Exercise brief -> Answer with a single number, the count of lines in the material below that contain the word "catalytic".

Dataset ->
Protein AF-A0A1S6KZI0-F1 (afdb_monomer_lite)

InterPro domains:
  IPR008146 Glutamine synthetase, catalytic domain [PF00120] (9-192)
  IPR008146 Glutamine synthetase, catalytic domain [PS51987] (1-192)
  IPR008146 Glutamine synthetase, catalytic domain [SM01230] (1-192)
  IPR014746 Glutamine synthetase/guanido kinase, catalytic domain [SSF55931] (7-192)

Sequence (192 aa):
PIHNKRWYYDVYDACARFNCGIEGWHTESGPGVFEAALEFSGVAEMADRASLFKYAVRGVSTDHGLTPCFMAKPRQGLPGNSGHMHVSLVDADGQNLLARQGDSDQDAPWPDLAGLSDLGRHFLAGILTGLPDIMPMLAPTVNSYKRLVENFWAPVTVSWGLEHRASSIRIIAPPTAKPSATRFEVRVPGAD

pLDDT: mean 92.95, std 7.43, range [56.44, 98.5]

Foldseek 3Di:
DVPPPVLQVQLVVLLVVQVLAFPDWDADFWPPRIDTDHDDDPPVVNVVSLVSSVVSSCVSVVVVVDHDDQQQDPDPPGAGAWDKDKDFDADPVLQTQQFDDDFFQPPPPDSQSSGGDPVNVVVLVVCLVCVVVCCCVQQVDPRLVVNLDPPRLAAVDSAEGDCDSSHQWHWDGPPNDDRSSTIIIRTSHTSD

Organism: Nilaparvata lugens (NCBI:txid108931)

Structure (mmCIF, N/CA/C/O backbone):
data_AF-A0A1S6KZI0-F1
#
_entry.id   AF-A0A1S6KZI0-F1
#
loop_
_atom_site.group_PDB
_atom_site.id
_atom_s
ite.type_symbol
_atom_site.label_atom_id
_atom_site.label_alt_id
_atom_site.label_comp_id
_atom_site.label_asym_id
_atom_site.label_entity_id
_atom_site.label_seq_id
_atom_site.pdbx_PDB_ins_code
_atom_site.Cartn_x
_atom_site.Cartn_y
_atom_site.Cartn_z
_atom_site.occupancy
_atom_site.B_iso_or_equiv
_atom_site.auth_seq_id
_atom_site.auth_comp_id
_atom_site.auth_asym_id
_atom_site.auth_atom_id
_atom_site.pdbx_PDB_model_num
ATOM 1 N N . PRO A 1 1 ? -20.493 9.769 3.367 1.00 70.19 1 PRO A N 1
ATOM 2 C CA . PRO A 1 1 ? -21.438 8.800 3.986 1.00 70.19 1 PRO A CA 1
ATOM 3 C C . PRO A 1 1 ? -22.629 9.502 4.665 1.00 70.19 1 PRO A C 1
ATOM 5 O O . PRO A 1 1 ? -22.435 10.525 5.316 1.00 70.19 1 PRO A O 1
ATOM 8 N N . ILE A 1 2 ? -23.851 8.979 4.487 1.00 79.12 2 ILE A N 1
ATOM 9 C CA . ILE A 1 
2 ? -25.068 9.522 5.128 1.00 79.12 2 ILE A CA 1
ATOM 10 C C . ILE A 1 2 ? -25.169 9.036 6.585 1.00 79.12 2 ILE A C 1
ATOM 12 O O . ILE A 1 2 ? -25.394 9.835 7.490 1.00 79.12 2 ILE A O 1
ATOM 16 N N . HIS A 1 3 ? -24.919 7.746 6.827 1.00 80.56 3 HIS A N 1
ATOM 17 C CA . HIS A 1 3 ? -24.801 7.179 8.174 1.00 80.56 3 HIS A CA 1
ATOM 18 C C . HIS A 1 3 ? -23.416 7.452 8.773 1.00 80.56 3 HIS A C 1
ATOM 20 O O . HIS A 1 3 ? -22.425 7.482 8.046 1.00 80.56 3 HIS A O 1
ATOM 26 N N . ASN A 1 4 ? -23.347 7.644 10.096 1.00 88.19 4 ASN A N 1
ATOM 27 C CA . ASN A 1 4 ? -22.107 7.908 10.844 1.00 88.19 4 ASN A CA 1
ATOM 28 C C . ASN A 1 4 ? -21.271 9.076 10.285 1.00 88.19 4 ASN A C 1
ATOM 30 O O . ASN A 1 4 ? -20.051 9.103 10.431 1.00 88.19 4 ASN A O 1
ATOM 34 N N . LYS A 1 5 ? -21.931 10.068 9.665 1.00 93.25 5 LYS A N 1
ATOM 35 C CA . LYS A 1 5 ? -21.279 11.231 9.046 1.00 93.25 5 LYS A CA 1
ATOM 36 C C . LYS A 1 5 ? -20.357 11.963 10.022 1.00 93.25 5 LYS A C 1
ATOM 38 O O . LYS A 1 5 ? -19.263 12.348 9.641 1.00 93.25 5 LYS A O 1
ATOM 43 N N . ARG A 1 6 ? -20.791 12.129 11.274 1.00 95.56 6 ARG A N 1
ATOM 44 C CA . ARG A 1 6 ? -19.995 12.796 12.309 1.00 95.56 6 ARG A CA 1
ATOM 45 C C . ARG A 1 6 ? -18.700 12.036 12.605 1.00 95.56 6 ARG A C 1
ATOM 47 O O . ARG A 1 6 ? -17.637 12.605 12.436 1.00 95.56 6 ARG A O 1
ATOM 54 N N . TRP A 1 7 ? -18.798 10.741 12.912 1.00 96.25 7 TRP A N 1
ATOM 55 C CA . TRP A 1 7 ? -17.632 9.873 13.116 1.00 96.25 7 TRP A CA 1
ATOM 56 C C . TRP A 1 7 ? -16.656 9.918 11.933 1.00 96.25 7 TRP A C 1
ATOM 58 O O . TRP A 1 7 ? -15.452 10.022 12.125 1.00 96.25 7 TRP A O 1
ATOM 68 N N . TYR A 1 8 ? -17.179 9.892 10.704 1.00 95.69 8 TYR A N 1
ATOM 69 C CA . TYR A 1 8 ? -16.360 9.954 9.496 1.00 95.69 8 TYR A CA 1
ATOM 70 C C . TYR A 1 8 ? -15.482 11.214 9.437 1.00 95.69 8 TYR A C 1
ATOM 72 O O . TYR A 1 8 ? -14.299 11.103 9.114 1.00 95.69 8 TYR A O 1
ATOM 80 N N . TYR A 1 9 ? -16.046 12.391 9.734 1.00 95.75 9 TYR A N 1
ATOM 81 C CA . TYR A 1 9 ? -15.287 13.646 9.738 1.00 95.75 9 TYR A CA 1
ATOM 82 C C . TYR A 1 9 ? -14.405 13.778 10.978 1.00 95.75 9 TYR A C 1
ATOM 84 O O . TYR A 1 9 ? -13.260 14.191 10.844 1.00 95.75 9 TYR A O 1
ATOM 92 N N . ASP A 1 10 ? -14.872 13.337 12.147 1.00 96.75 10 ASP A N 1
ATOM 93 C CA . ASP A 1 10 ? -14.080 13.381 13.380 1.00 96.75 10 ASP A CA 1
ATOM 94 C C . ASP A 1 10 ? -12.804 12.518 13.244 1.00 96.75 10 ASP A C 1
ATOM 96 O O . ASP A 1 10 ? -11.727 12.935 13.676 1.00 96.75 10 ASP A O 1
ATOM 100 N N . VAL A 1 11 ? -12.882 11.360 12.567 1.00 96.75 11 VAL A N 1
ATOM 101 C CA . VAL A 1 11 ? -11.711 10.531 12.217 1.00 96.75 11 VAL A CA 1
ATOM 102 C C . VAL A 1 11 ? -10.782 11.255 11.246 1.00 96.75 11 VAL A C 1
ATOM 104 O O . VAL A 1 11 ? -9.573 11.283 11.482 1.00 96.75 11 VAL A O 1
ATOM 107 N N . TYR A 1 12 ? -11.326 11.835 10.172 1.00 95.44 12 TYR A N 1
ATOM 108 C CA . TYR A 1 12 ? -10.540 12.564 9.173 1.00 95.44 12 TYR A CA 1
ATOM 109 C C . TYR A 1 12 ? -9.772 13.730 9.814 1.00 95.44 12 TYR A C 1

Exercise solution -> 4